When you reach the line containing "ATOM 143 O O" in the entries below, start writing out each line exactly, and stop after the line containing "ATOM 147 C C".
***** PROVIDED DATA *****
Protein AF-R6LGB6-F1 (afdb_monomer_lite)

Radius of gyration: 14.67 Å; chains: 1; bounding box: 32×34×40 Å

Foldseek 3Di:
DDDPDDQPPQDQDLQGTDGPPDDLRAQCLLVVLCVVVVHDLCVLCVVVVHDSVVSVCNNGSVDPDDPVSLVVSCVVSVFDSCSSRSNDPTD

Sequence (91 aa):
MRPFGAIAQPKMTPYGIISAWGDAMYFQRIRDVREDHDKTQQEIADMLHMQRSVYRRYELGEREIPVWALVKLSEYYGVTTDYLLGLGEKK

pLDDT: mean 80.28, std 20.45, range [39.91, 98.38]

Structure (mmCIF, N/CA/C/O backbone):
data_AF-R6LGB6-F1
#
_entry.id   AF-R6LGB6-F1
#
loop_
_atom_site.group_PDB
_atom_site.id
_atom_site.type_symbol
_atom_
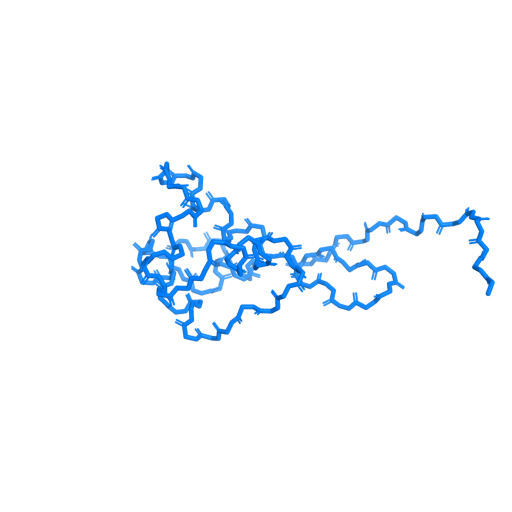site.label_atom_id
_atom_site.label_alt_id
_atom_site.label_comp_id
_atom_site.label_asym_id
_atom_site.label_entity_id
_atom_site.label_seq_id
_atom_site.pdbx_PDB_ins_code
_atom_site.Cartn_x
_atom_site.Cartn_y
_atom_site.Cartn_z
_atom_site.occupancy
_atom_site.B_iso_or_equiv
_atom_site.auth_seq_id
_atom_site.auth_comp_id
_atom_site.auth_asym_id
_atom_site.auth_atom_id
_atom_site.pdbx_PDB_model_num
ATOM 1 N N . MET A 1 1 ? 14.211 14.237 -30.314 1.00 39.91 1 MET A N 1
ATOM 2 C CA . MET A 1 1 ? 13.908 15.661 -30.043 1.00 39.91 1 MET A CA 1
ATOM 3 C C . MET A 1 1 ? 12.403 15.753 -29.804 1.00 39.
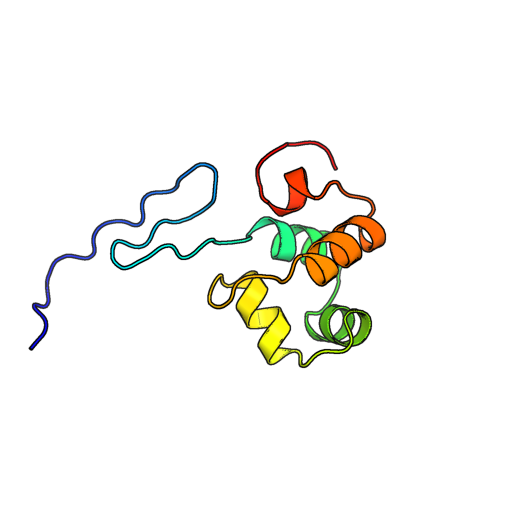91 1 MET A C 1
ATOM 5 O O . MET A 1 1 ? 11.666 15.312 -30.673 1.00 39.91 1 MET A O 1
ATOM 9 N N . ARG A 1 2 ? 11.943 16.135 -28.602 1.00 48.09 2 ARG A N 1
ATOM 10 C CA . ARG A 1 2 ? 10.515 16.083 -28.208 1.00 48.09 2 ARG A CA 1
ATOM 11 C C . ARG A 1 2 ? 9.863 17.458 -28.423 1.00 48.09 2 ARG A C 1
ATOM 13 O O . ARG A 1 2 ? 10.490 18.440 -28.028 1.00 48.09 2 ARG A O 1
ATOM 20 N N . PRO A 1 3 ? 8.651 17.564 -28.996 1.00 42.50 3 PRO A N 1
ATOM 21 C CA . PRO A 1 3 ? 7.973 18.847 -29.099 1.00 42.50 3 PRO A CA 1
ATOM 22 C C . PRO A 1 3 ? 7.420 19.248 -27.724 1.00 42.50 3 PRO A C 1
ATOM 24 O O . PRO A 1 3 ? 6.654 18.515 -27.101 1.00 42.50 3 PRO A O 1
ATOM 27 N N . PHE A 1 4 ? 7.841 20.416 -27.242 1.00 42.72 4 PHE A N 1
ATOM 28 C CA . PHE A 1 4 ? 7.178 21.149 -26.166 1.00 42.72 4 PHE A CA 1
ATOM 29 C C . PHE A 1 4 ? 5.819 21.634 -26.694 1.00 42.72 4 PHE A C 1
ATOM 31 O O . PHE A 1 4 ? 5.800 22.332 -27.705 1.00 42.72 4 PHE A O 1
ATOM 38 N N . GLY A 1 5 ? 4.698 21.307 -26.037 1.00 44.41 5 GLY A N 1
ATOM 39 C CA . GLY A 1 5 ? 3.467 22.086 -26.261 1.00 44.41 5 GLY A CA 1
ATOM 40 C C . GLY A 1 5 ? 2.103 21.413 -26.110 1.00 44.41 5 GLY A C 1
ATOM 41 O O . GLY A 1 5 ? 1.116 22.134 -26.095 1.00 44.41 5 GLY A O 1
ATOM 42 N N . ALA A 1 6 ? 1.989 20.092 -25.958 1.00 43.28 6 ALA A N 1
ATOM 43 C CA . ALA A 1 6 ? 0.679 19.462 -25.760 1.00 43.28 6 ALA 
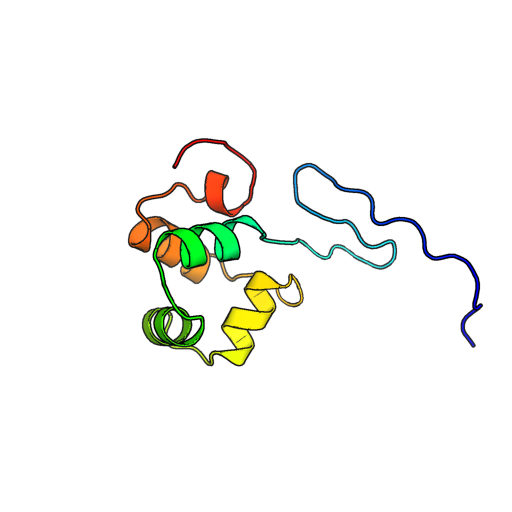A CA 1
ATOM 44 C C . ALA A 1 6 ? 0.707 18.510 -24.565 1.00 43.28 6 ALA A C 1
ATOM 46 O O . ALA A 1 6 ? 1.048 17.334 -24.688 1.00 43.28 6 ALA A O 1
ATOM 47 N N . ILE A 1 7 ? 0.339 19.022 -23.390 1.00 47.47 7 ILE A N 1
ATOM 48 C CA . ILE A 1 7 ? -0.071 18.167 -22.278 1.00 47.47 7 ILE A CA 1
ATOM 49 C C . ILE A 1 7 ? -1.453 17.643 -22.679 1.00 47.47 7 ILE A C 1
ATOM 51 O O . ILE A 1 7 ? -2.456 18.336 -22.518 1.00 47.47 7 ILE A O 1
ATOM 55 N 
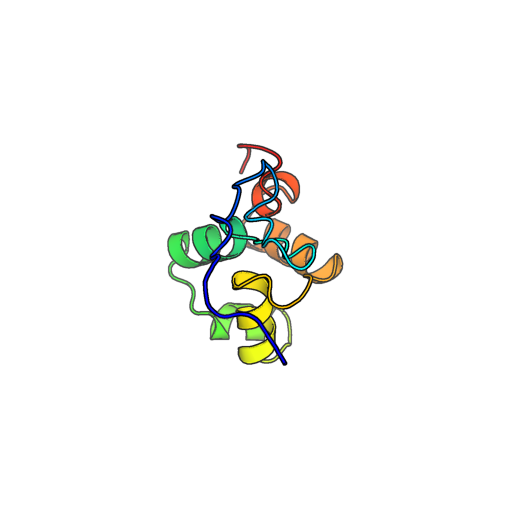N . ALA A 1 8 ? -1.516 16.467 -23.306 1.00 50.66 8 ALA A N 1
ATOM 56 C CA . ALA A 1 8 ? -2.786 15.772 -23.457 1.00 50.66 8 ALA A CA 1
ATOM 57 C C . ALA A 1 8 ? -3.359 15.590 -22.046 1.00 50.66 8 ALA A C 1
ATOM 59 O O . ALA A 1 8 ? -2.712 14.974 -21.198 1.00 50.66 8 ALA A O 1
ATOM 60 N N . GLN A 1 9 ? -4.515 16.204 -21.778 1.00 46.31 9 GLN A N 1
ATOM 61 C CA . GLN A 1 9 ? -5.156 16.132 -20.469 1.00 46.31 9 GLN A CA 1
ATOM 62 C C . GLN A 1 9 ? -5.323 14.652 -20.093 1.00 46.31 9 GLN A C 1
ATOM 64 O O . GLN A 1 9 ? -5.862 13.897 -20.913 1.00 46.31 9 GLN A O 1
ATOM 69 N N . PRO A 1 10 ? -4.847 14.216 -18.913 1.00 54.00 10 PRO A N 1
ATOM 70 C CA . PRO A 1 10 ? -5.019 12.841 -18.470 1.00 54.00 10 PRO A CA 1
ATOM 71 C C . PRO A 1 10 ? -6.508 12.486 -18.505 1.00 54.00 10 PRO A C 1
ATOM 73 O O . PRO A 1 10 ? -7.322 13.141 -17.853 1.00 54.00 10 PRO A O 1
ATOM 76 N N . LYS A 1 11 ? -6.887 11.484 -19.306 1.00 51.44 11 LYS A N 1
ATOM 77 C CA . LYS A 1 11 ? -8.278 11.027 -19.361 1.00 51.44 11 LYS A CA 1
ATOM 78 C C . LYS A 1 11 ? -8.480 10.005 -18.254 1.00 51.44 11 LYS A C 1
ATOM 80 O O . LYS A 1 11 ? -7.851 8.947 -18.255 1.00 51.44 11 LYS A O 1
ATOM 85 N N . MET A 1 12 ? -9.348 10.346 -17.308 1.00 49.97 12 MET A N 1
ATOM 86 C CA . MET A 1 12 ? -9.782 9.425 -16.269 1.00 49.97 12 MET A CA 1
ATOM 87 C C . MET A 1 12 ? -10.674 8.360 -16.903 1.00 49.97 12 MET A C 1
ATOM 89 O O . MET A 1 12 ? -11.699 8.669 -17.509 1.00 49.97 12 MET A O 1
ATOM 93 N N . THR A 1 13 ? -10.245 7.111 -16.796 1.00 57.44 13 THR A N 1
ATOM 94 C CA . THR A 1 13 ? -11.031 5.935 -17.164 1.00 57.44 13 THR A CA 1
ATOM 95 C C . THR A 1 13 ? -11.527 5.245 -15.898 1.00 57.44 13 THR A C 1
ATOM 97 O O . THR A 1 13 ? -11.017 5.541 -14.814 1.00 57.44 13 THR A O 1
ATOM 100 N N . PRO A 1 14 ? -12.468 4.292 -16.009 1.00 46.91 14 PRO A N 1
ATOM 101 C CA . PRO A 1 14 ? -12.908 3.498 -14.861 1.00 46.91 14 PRO A CA 1
ATOM 102 C C . PRO A 1 14 ? -11.764 2.768 -14.132 1.00 46.91 14 PRO A C 1
ATOM 104 O O . PRO A 1 14 ? -11.917 2.418 -12.972 1.00 46.91 14 PRO A O 1
ATOM 107 N N . TYR A 1 15 ? -10.613 2.582 -14.792 1.00 50.62 15 TYR A N 1
ATOM 108 C CA . TYR A 1 15 ? -9.443 1.855 -14.287 1.00 50.62 15 TYR A CA 1
ATOM 109 C C . TYR A 1 15 ? -8.253 2.771 -13.922 1.00 50.62 15 TYR A C 1
ATOM 111 O O . TYR A 1 15 ? -7.151 2.284 -13.671 1.00 50.62 15 TYR A O 1
ATOM 119 N N . GLY A 1 16 ? -8.441 4.099 -13.928 1.00 52.06 16 GLY A N 1
ATOM 120 C CA . GLY A 1 16 ? -7.407 5.089 -13.597 1.00 52.06 16 GLY A CA 1
ATOM 121 C C . GLY A 1 16 ? -7.087 6.085 -14.719 1.00 52.06 16 GLY A C 1
ATOM 122 O O . GLY A 1 16 ? -7.786 6.171 -15.734 1.00 52.06 16 GLY A O 1
ATOM 123 N N . ILE A 1 17 ? -6.037 6.888 -14.517 1.00 53.06 17 ILE A N 1
ATOM 124 C CA . ILE A 1 17 ? -5.563 7.887 -15.485 1.00 53.06 17 ILE A CA 1
ATOM 125 C C . ILE A 1 17 ? -4.789 7.185 -16.603 1.00 53.06 17 ILE A C 1
ATOM 127 O O . ILE A 1 17 ? -3.653 6.770 -16.395 1.00 53.06 17 ILE A O 1
ATOM 131 N N . ILE A 1 18 ? -5.342 7.140 -17.817 1.00 53.59 18 ILE A N 1
ATOM 132 C CA . ILE A 1 18 ? -4.533 6.781 -18.987 1.00 53.59 18 ILE A CA 1
ATOM 133 C C . ILE A 1 18 ? -3.727 8.022 -19.365 1.00 53.59 18 ILE A C 1
ATOM 135 O O . ILE A 1 18 ? -4.260 9.012 -19.882 1.00 53.59 18 ILE A O 1
ATOM 139 N N . SER A 1 19 ? -2.429 7.990 -19.066 1.00 50.09 19 SER A N 1
ATOM 140 C CA . SER A 1 19 ? -1.499 8.968 -19.621 1.00 50.09 19 SER A CA 1
ATOM 141 C C . SER A 1 19 ? -1.395 8.731 -21.131 1.00 50.09 19 SER A C 1
ATOM 143 O O . SER A 1 19 ? -1.436 7.591 -21.587 1.00 50.09 19 SER A O 1
ATOM 145 N N . ALA A 1 20 ? -1.246 9.789 -21.932 1.00 45.16 20 ALA A N 1
ATOM 146 C CA . ALA A 1 20 ? -1.193 9.696 -23.398 1.00 45.16 20 ALA A CA 1
ATOM 147 C C . ALA A 1 20 ? 0.009 8.893 -23.961 1.00 45.16 20 ALA A C 1
ATOM 149 O O . ALA A 1 20 ? 0.224 8.873 -25.171 1.00 45.16 20 ALA A O 1
ATOM 150 N N . TRP A 1 21 ? 0.792 8.245 -23.093 1.00 42.28 21 TRP A N 1
ATOM 151 C CA . TRP A 1 21 ? 2.036 7.545 -23.384 1.00 42.28 21 TRP A CA 1
ATOM 152 C C . TRP A 1 21 ? 2.121 6.233 -22.573 1.00 42.28 21 TRP A C 1
ATOM 154 O O . TRP A 1 21 ? 3.049 6.047 -21.794 1.00 42.28 21 TRP A O 1
ATOM 164 N N . GLY A 1 22 ? 1.150 5.328 -22.739 1.00 46.09 22 GLY A N 1
ATOM 165 C CA . GLY A 1 22 ? 1.180 3.970 -22.170 1.00 46.09 22 GLY A CA 1
ATOM 166 C C . GLY A 1 22 ? 0.422 3.802 -20.848 1.00 46.09 22 GLY A C 1
ATOM 167 O O . GLY A 1 22 ? 0.333 4.731 -20.042 1.00 46.09 22 GLY A O 1
ATOM 168 N N . ASP A 1 23 ? -0.143 2.603 -20.682 1.00 52.44 23 ASP A N 1
ATOM 169 C CA . ASP A 1 23 ? -1.138 2.168 -19.691 1.00 52.44 23 ASP A CA 1
ATOM 170 C C . ASP A 1 23 ? -0.653 2.252 -18.231 1.00 52.44 23 ASP A C 1
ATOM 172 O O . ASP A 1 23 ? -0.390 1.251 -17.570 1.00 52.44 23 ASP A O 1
*****
- YOUR SOLUTION
ATOM 143 O O . SER A 1 19 ? -1.436 7.591 -21.587 1.00 50.09 19 SER A O 1
ATOM 145 N N . ALA A 1 20 ? -1.246 9.789 -21.932 1.00 45.16 20 ALA A N 1
ATOM 146 C CA . ALA A 1 20 ? -1.193 9.696 -23.398 1.00 45.16 20 ALA A CA 1
ATOM 147 C C . ALA A 1 20 ? 0.009 8.893 -23.961 1.00 45.16 20 ALA A C 1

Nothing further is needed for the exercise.